Руслан понял, что она не слышит, и осторожно подал ей воду. Лекарство было сильнодействующим снотворным.

– Коленька, вы присядьте, – сказала старушка.

Чеченец сел, и тут глаза его упали на фотографию в рамке под стеклом. Фотография была вырезана из газеты и была необыкновенно старой, не просто желтой, а пергаментно-прозрачной. На фотографии было три смеющихся женщины в летных шлемах и подпись: «На счету отважной летчицы Натальи Голиковой – восемь фашистских «Юнкерсов».
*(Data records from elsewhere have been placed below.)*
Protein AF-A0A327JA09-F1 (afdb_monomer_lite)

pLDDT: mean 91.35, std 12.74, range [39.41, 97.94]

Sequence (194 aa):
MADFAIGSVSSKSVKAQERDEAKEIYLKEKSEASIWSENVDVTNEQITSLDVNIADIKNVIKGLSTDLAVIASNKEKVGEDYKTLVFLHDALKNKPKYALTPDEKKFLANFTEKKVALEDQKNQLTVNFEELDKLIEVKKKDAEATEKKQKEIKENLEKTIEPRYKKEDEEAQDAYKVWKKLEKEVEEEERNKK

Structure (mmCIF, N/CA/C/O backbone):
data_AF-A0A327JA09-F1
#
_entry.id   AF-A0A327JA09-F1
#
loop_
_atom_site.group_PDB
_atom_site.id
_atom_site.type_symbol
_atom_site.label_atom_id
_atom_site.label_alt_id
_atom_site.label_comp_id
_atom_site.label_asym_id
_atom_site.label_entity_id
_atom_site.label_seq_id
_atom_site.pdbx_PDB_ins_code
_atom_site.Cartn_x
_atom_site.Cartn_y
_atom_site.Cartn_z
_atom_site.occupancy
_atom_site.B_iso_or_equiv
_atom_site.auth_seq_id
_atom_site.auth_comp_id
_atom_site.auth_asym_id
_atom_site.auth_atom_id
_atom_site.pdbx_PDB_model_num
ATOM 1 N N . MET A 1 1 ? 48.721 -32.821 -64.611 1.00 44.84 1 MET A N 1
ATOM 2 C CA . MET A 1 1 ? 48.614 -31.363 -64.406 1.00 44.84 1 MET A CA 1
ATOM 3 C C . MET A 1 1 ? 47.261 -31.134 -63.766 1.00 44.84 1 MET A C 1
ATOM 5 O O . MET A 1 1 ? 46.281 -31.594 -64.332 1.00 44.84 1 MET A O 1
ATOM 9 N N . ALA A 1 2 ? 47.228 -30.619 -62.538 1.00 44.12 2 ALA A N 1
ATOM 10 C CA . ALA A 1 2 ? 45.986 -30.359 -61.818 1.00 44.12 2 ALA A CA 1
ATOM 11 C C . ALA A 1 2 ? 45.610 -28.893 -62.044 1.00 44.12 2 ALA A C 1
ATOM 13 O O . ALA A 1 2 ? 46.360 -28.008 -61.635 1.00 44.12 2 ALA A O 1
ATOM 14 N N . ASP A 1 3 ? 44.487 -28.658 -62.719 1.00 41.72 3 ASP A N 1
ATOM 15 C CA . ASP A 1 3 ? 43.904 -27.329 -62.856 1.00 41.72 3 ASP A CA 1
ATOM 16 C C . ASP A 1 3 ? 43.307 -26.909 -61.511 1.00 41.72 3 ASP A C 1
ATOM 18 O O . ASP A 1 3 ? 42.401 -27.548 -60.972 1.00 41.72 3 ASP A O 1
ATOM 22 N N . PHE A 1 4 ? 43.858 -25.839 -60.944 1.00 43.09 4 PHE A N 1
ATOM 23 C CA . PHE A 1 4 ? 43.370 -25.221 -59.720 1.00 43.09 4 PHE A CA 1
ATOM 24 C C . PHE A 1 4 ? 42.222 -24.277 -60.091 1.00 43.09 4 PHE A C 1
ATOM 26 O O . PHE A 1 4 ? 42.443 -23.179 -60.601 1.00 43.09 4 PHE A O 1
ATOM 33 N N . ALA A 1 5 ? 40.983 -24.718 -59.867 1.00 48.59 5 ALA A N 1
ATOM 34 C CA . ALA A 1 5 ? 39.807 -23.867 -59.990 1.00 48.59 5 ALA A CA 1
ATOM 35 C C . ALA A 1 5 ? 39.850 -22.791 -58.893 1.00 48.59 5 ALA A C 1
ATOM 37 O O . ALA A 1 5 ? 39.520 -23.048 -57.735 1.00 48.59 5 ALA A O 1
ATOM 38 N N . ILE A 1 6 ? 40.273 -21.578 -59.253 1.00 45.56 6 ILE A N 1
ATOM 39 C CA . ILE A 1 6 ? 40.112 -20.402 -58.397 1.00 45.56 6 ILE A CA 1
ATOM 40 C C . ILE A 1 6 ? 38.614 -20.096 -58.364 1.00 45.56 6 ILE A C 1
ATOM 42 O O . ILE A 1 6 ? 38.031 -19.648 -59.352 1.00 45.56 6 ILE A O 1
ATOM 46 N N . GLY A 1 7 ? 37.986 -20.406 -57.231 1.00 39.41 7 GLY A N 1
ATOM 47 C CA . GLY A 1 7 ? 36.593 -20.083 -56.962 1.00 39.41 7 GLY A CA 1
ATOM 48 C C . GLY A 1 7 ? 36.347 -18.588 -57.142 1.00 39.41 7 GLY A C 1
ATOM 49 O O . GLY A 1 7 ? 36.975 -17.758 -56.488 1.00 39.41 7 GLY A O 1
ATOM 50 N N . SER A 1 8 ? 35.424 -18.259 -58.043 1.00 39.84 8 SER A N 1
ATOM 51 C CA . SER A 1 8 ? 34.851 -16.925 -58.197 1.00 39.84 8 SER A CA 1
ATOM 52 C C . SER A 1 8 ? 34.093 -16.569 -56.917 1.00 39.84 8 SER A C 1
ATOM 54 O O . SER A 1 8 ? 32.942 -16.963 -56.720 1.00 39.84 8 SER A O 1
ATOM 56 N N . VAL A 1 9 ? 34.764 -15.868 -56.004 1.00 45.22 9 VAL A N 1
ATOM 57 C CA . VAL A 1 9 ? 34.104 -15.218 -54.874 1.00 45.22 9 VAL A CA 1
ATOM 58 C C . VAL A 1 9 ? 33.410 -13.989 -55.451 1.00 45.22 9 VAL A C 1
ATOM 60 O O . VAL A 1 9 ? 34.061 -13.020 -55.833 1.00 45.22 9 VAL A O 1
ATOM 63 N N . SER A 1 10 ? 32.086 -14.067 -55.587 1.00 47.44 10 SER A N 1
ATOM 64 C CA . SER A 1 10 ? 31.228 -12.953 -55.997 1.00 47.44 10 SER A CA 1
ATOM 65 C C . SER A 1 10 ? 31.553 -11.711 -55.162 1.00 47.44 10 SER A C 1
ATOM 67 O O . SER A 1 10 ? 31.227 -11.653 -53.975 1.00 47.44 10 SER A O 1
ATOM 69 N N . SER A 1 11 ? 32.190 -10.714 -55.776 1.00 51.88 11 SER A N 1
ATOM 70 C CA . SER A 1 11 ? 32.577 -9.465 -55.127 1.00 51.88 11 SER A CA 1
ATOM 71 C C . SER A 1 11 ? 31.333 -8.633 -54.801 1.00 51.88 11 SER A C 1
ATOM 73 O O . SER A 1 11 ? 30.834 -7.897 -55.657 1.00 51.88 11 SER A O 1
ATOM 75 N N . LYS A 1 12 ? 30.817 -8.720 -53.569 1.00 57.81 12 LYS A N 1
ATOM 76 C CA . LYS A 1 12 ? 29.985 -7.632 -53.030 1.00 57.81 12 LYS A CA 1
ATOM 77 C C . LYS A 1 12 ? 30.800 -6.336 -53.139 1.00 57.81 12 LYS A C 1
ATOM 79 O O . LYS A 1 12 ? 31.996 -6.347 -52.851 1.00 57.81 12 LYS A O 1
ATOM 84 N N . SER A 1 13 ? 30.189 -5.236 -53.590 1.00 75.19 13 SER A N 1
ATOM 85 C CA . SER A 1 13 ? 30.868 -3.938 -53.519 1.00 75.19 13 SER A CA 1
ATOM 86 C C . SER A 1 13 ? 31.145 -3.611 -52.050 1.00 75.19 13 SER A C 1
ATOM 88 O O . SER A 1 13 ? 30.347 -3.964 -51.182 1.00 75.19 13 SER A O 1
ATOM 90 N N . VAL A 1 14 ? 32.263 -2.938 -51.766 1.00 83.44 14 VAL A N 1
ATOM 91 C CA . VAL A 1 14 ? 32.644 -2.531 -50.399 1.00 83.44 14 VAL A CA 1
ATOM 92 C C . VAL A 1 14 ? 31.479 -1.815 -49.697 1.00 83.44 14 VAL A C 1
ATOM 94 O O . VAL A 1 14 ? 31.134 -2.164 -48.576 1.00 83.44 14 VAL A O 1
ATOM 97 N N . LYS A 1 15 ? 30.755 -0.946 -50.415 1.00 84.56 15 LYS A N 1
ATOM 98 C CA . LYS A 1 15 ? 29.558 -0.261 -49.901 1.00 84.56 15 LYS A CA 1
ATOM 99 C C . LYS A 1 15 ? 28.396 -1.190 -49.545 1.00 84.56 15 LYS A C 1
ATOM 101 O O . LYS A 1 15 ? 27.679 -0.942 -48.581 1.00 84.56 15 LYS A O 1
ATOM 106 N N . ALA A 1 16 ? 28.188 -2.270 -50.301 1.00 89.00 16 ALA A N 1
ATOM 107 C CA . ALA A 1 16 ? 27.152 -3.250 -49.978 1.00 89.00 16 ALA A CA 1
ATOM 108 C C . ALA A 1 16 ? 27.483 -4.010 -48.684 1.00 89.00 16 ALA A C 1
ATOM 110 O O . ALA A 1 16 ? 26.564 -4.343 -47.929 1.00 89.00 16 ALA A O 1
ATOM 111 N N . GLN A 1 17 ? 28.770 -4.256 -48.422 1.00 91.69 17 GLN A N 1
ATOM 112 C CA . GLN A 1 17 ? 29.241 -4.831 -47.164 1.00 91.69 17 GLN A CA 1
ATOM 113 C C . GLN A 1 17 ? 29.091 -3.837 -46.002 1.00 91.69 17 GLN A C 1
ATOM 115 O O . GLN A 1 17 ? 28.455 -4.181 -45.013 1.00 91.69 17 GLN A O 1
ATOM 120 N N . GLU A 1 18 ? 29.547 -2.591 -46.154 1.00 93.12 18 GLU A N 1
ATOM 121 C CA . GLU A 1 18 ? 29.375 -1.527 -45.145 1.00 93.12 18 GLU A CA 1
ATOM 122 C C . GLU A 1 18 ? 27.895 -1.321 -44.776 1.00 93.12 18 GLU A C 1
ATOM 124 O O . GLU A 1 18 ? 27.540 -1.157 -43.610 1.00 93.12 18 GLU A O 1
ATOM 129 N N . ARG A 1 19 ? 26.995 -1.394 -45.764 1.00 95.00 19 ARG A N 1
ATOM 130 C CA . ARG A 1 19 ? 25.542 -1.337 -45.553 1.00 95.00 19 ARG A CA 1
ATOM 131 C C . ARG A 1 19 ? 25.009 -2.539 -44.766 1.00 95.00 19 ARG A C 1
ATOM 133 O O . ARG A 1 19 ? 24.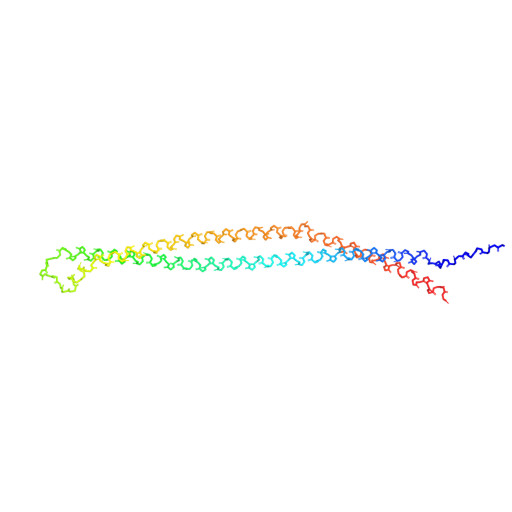081 -2.358 -43.982 1.00 95.00 19 ARG A O 1
ATOM 140 N N . ASP A 1 20 ? 25.535 -3.749 -44.995 1.00 94.88 20 ASP A N 1
ATOM 141 C CA . ASP A 1 20 ? 25.145 -4.947 -44.226 1.00 94.88 20 ASP A CA 1
ATOM 142 C C . ASP A 1 20 ? 25.600 -4.810 -42.766 1.00 94.88 20 ASP A C 1
ATOM 144 O O . ASP A 1 20 ? 24.798 -5.024 -41.860 1.00 94.88 20 ASP A O 1
ATOM 148 N N . GLU A 1 21 ? 26.842 -4.377 -42.543 1.00 95.44 21 GLU A N 1
ATOM 149 C CA . GLU A 1 21 ? 27.412 -4.157 -41.207 1.00 95.44 21 GLU A CA 1
ATOM 150 C C . GLU A 1 21 ? 26.638 -3.069 -40.442 1.00 95.44 21 GLU A C 1
ATOM 152 O O . GLU A 1 21 ? 26.225 -3.276 -39.301 1.00 95.44 21 GLU A O 1
ATOM 157 N N . ALA A 1 22 ? 26.325 -1.939 -41.087 1.00 95.88 22 ALA A N 1
ATOM 158 C CA . ALA A 1 22 ? 25.502 -0.888 -40.485 1.00 95.88 22 ALA A CA 1
ATOM 159 C C . ALA A 1 22 ? 24.075 -1.361 -40.154 1.00 95.88 22 ALA A C 1
ATOM 161 O O . ALA A 1 22 ? 23.487 -0.920 -39.164 1.00 95.88 22 ALA A O 1
ATOM 162 N N . LYS A 1 23 ? 23.509 -2.268 -40.962 1.00 97.38 23 LYS A N 1
ATOM 163 C CA . LYS A 1 23 ? 22.200 -2.872 -40.688 1.00 97.38 23 LYS A CA 1
ATOM 164 C C . LYS A 1 23 ? 22.248 -3.771 -39.456 1.00 97.38 23 LYS A C 1
ATOM 166 O O . LYS A 1 23 ? 21.316 -3.736 -38.658 1.00 97.38 23 LYS A O 1
ATOM 171 N N . GLU A 1 24 ? 23.295 -4.577 -39.313 1.00 97.50 24 GLU A N 1
ATOM 172 C CA . GLU A 1 24 ? 23.486 -5.446 -38.149 1.00 97.50 24 GLU A CA 1
ATOM 173 C C . GLU A 1 24 ? 23.612 -4.626 -36.862 1.00 97.50 24 GLU A C 1
ATOM 175 O O . GLU A 1 24 ? 22.909 -4.908 -35.891 1.00 97.50 24 GLU A O 1
ATOM 180 N N . ILE A 1 25 ? 24.405 -3.548 -36.894 1.00 96.94 25 ILE A N 1
ATOM 181 C CA . ILE A 1 25 ? 24.517 -2.595 -35.781 1.00 96.94 25 ILE A CA 1
ATOM 182 C C . ILE A 1 25 ? 23.142 -2.006 -35.448 1.00 96.94 25 ILE A C 1
ATOM 184 O O . ILE A 1 25 ? 22.702 -2.114 -34.310 1.00 96.94 25 ILE A O 1
ATOM 188 N N . TYR A 1 26 ? 22.409 -1.468 -36.430 1.00 97.62 26 TYR A N 1
ATOM 189 C CA . TYR A 1 26 ? 21.063 -0.931 -36.188 1.00 97.62 26 TYR A CA 1
ATOM 190 C C . TYR A 1 26 ? 20.123 -1.952 -35.532 1.00 97.62 26 TYR A C 1
ATOM 192 O O . TYR A 1 26 ? 19.396 -1.610 -34.602 1.00 97.62 26 TYR A O 1
ATOM 200 N N . LEU A 1 27 ? 20.115 -3.201 -36.003 1.00 97.94 27 LEU A N 1
ATOM 201 C CA . LEU A 1 27 ? 19.254 -4.240 -35.436 1.00 97.94 27 LEU A CA 1
ATOM 202 C C . LEU A 1 27 ? 19.621 -4.564 -33.984 1.00 97.94 27 LEU A C 1
ATOM 204 O O . LEU A 1 27 ? 18.719 -4.777 -33.174 1.00 97.94 27 LEU A O 1
ATOM 208 N N . LYS A 1 28 ? 20.917 -4.571 -33.660 1.00 97.50 28 LYS A N 1
ATOM 209 C CA . LYS A 1 28 ? 21.413 -4.753 -32.295 1.00 97.50 28 LYS A CA 1
ATOM 210 C C . LYS A 1 28 ? 20.978 -3.600 -31.388 1.00 97.50 28 LYS A C 1
ATOM 212 O O . LYS A 1 28 ? 20.291 -3.850 -30.403 1.00 97.50 28 LYS A O 1
ATOM 217 N N . GLU A 1 29 ? 21.277 -2.357 -31.762 1.00 96.69 29 GLU A N 1
ATOM 218 C CA . GLU A 1 29 ? 20.922 -1.173 -30.963 1.00 96.69 29 GLU A CA 1
ATOM 219 C C . GLU A 1 29 ? 19.396 -1.041 -30.798 1.00 96.69 29 GLU A C 1
ATOM 221 O O . GLU A 1 29 ? 18.890 -0.786 -29.708 1.00 96.69 29 GLU A O 1
ATOM 226 N N . LYS A 1 30 ? 18.616 -1.335 -31.850 1.00 97.12 30 LYS A N 1
ATOM 227 C CA . LYS A 1 30 ? 17.147 -1.389 -31.765 1.00 97.12 30 LYS A CA 1
ATOM 228 C C . LYS A 1 30 ? 16.663 -2.430 -30.753 1.00 97.12 30 LYS A C 1
ATOM 230 O O . LYS A 1 30 ? 15.679 -2.190 -30.054 1.00 97.12 30 LYS A O 1
ATOM 235 N N . SER A 1 31 ? 17.304 -3.597 -30.707 1.00 97.06 31 SER A N 1
ATOM 236 C CA . SER A 1 31 ? 16.965 -4.633 -29.731 1.00 97.06 31 SER A CA 1
ATOM 237 C C . SER A 1 31 ? 17.262 -4.171 -28.305 1.00 97.06 31 SER A C 1
ATOM 239 O O . SER A 1 31 ? 16.468 -4.448 -27.410 1.00 97.06 31 SER A O 1
ATOM 241 N N . GLU A 1 32 ? 18.370 -3.462 -28.087 1.00 95.81 32 GLU A N 1
ATOM 242 C CA . GLU A 1 32 ? 18.741 -2.915 -26.776 1.00 95.81 32 GLU A CA 1
ATOM 243 C C . GLU A 1 32 ? 17.747 -1.832 -26.333 1.00 95.81 32 GLU A C 1
ATOM 245 O O . GLU A 1 32 ? 17.211 -1.914 -25.225 1.00 95.81 32 GLU A O 1
ATOM 250 N N . ALA A 1 33 ? 17.380 -0.905 -27.223 1.00 96.31 33 ALA A N 1
ATOM 251 C CA . ALA A 1 33 ? 16.337 0.089 -26.965 1.00 96.31 33 ALA A CA 1
ATOM 252 C C . ALA A 1 33 ? 14.985 -0.556 -26.605 1.00 96.31 33 ALA A C 1
ATOM 254 O O . ALA A 1 33 ? 14.316 -0.110 -25.671 1.00 96.31 33 ALA A O 1
ATOM 255 N N . SER A 1 34 ? 14.603 -1.642 -27.291 1.00 97.19 34 SER A N 1
ATOM 256 C CA . SER A 1 34 ? 13.364 -2.385 -27.008 1.00 97.19 34 SER A CA 1
ATOM 257 C C . SER A 1 34 ? 13.348 -2.964 -25.593 1.00 97.19 34 SER A C 1
ATOM 259 O O . SER A 1 34 ? 12.354 -2.816 -24.888 1.00 97.19 34 SER A O 1
ATOM 261 N N . ILE A 1 35 ? 14.457 -3.566 -25.148 1.00 97.19 35 ILE A N 1
ATOM 262 C CA . ILE A 1 35 ? 14.583 -4.119 -23.788 1.00 97.19 35 ILE A CA 1
ATOM 263 C C . ILE A 1 35 ? 14.389 -3.015 -22.743 1.00 97.19 35 ILE A C 1
ATOM 265 O O . ILE A 1 35 ? 13.703 -3.203 -21.739 1.00 97.19 35 ILE A O 1
ATOM 269 N N . TRP A 1 36 ? 14.984 -1.843 -22.966 1.00 97.38 36 TRP A N 1
ATOM 270 C CA . TRP A 1 36 ? 14.853 -0.734 -22.026 1.00 97.38 36 TRP A CA 1
ATOM 271 C C . TRP A 1 36 ? 13.467 -0.087 -22.043 1.00 97.38 36 TRP A C 1
ATOM 273 O O . TRP A 1 36 ? 13.001 0.319 -20.980 1.00 97.38 36 TRP A O 1
ATOM 283 N N . SER A 1 37 ? 12.781 -0.060 -23.189 1.00 97.31 37 SER A N 1
ATOM 284 C CA . SER A 1 37 ? 11.369 0.335 -23.262 1.00 97.31 37 SER A CA 1
ATOM 285 C C . SER A 1 37 ? 10.483 -0.609 -22.446 1.00 97.31 37 SER A C 1
ATOM 287 O O . SER A 1 37 ? 9.688 -0.151 -21.631 1.00 97.31 37 SER A O 1
ATOM 289 N N . GLU A 1 38 ? 10.658 -1.926 -22.595 1.00 97.94 38 GLU A N 1
ATOM 290 C CA . GLU A 1 38 ? 9.912 -2.922 -21.811 1.00 97.94 38 GLU A CA 1
ATOM 291 C C . GLU A 1 38 ? 10.170 -2.764 -20.306 1.00 97.94 38 GLU A C 1
ATOM 293 O O . GLU A 1 38 ? 9.248 -2.851 -19.496 1.00 97.94 38 GLU A O 1
ATOM 298 N N . ASN A 1 39 ? 11.410 -2.456 -19.910 1.00 97.56 39 ASN A N 1
ATOM 299 C CA . ASN A 1 39 ? 11.739 -2.183 -18.510 1.00 97.56 39 ASN A CA 1
ATOM 300 C C . ASN A 1 39 ? 11.026 -0.934 -17.964 1.00 97.56 39 ASN A C 1
ATOM 302 O O . ASN A 1 39 ? 10.643 -0.931 -16.791 1.00 97.56 39 ASN A O 1
ATOM 306 N N . VAL A 1 40 ? 10.842 0.116 -18.776 1.00 97.75 40 VAL A N 1
ATOM 307 C CA . VAL A 1 40 ? 10.040 1.295 -18.397 1.00 97.75 40 VAL A CA 1
ATOM 308 C C . VAL A 1 40 ? 8.592 0.879 -18.147 1.00 97.75 40 VAL A C 1
ATOM 310 O O . VAL A 1 40 ? 8.047 1.192 -17.086 1.00 97.75 40 VAL A O 1
ATOM 313 N N . ASP A 1 41 ? 7.993 0.127 -19.070 1.00 97.31 41 ASP A N 1
ATOM 314 C CA . ASP A 1 41 ? 6.597 -0.309 -18.974 1.00 97.31 41 ASP A CA 1
ATOM 315 C C . ASP A 1 41 ? 6.363 -1.197 -17.745 1.00 97.31 41 ASP A C 1
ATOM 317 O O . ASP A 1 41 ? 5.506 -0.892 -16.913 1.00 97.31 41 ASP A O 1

– Коленька, – сказала старушка, – у меня к вам дело. Вы знаете, вы должны проверить соседей за стенкой.

– Соседей?

– Да, я думаю, они хотят меня отравить. Они каждый день за стенкой возятся. И телефон все время звонит, так, дзинь, дзинь, слышите?

Телефон не звонил.

– Вы должны проверить, – сказала старушка, – или написать в особый отдел. Там разберутся.

Руслан сидел на кровати еще несколько минут, пока старушка не закрыла глаза и не задышала во сне. Руслан осторожно поднялся и прошел в кухоньку.

Рыба пузырилась и шипела на сковородке. У нее был едва уловимый горклый запах. Не то чтобы она была тухлой: просто несвежей. Руслан сообразил, что это тот самый минтай-конфискат, который один из советников губернатора изъял с помощью пограничников у Аркаши Наумова. Когда выяснилось, что японцы не хотят покупать несвежее, губернатор раздал рыбу народу. Мила расставляла на столе чистые тарелки.

– Вы извините, – сказала Мила, – я не сказала ей, кто дал денег на операцию. Я сказала, что ветеранам операция полагается бесплатно. Она все равно… она не очень хорошо понимает…

– Я заметил. Она ветеран?

– Она Герой Советского Союза. Она… о ней есть фильм, документальный.

– У меня дед тоже воевал, – сказал Руслан, – он был в Брестской крепости. Там было трое чеченцев, так получилось. Он резал немцев, а потом ушел к партизанам. Был командиром отряда.

– Его наградили?

– Его вывезли на Большую землю и сослали в Казахстан.

– Он жив?

– Да.

Руслан поколебался и добавил:

– Он очень уважаемый человек. Он живет в большом доме. У него семь внуков и одиннадцать правнуков, три отары овец, двадцать коров и огромный сад, за которым ухаживают два русских раба.

Мила отвернулась к плите и выключила шипящую сковородку.

– Вы ужинать будете?

– Конечно. Сейчас мы спустимся вниз, поедем в «Коралл» и поужинаем.

Мила замотала головой:

– Нет-нет, я не могу ее оставить. Она проснется.

– Я пришлю сиделку.

– Что вы! Она ведь…

Мила замолчала. Запах несвежей рыбы внезапно куда-то исчез, вместе с облезлой квартирой, серыми обоями и разводами грибка на стенах. Остался лишь запах женщины. В мире было только двое, он и она, и зеленоватая кофточка на Миле была как клетка, за которой билось пойманное тело, и желание сделалось таким нестерпимо жарким, что Руслан в первый момент не услышал слов девушки – кажется, она говорила, что очень устала и они могли бы погулять.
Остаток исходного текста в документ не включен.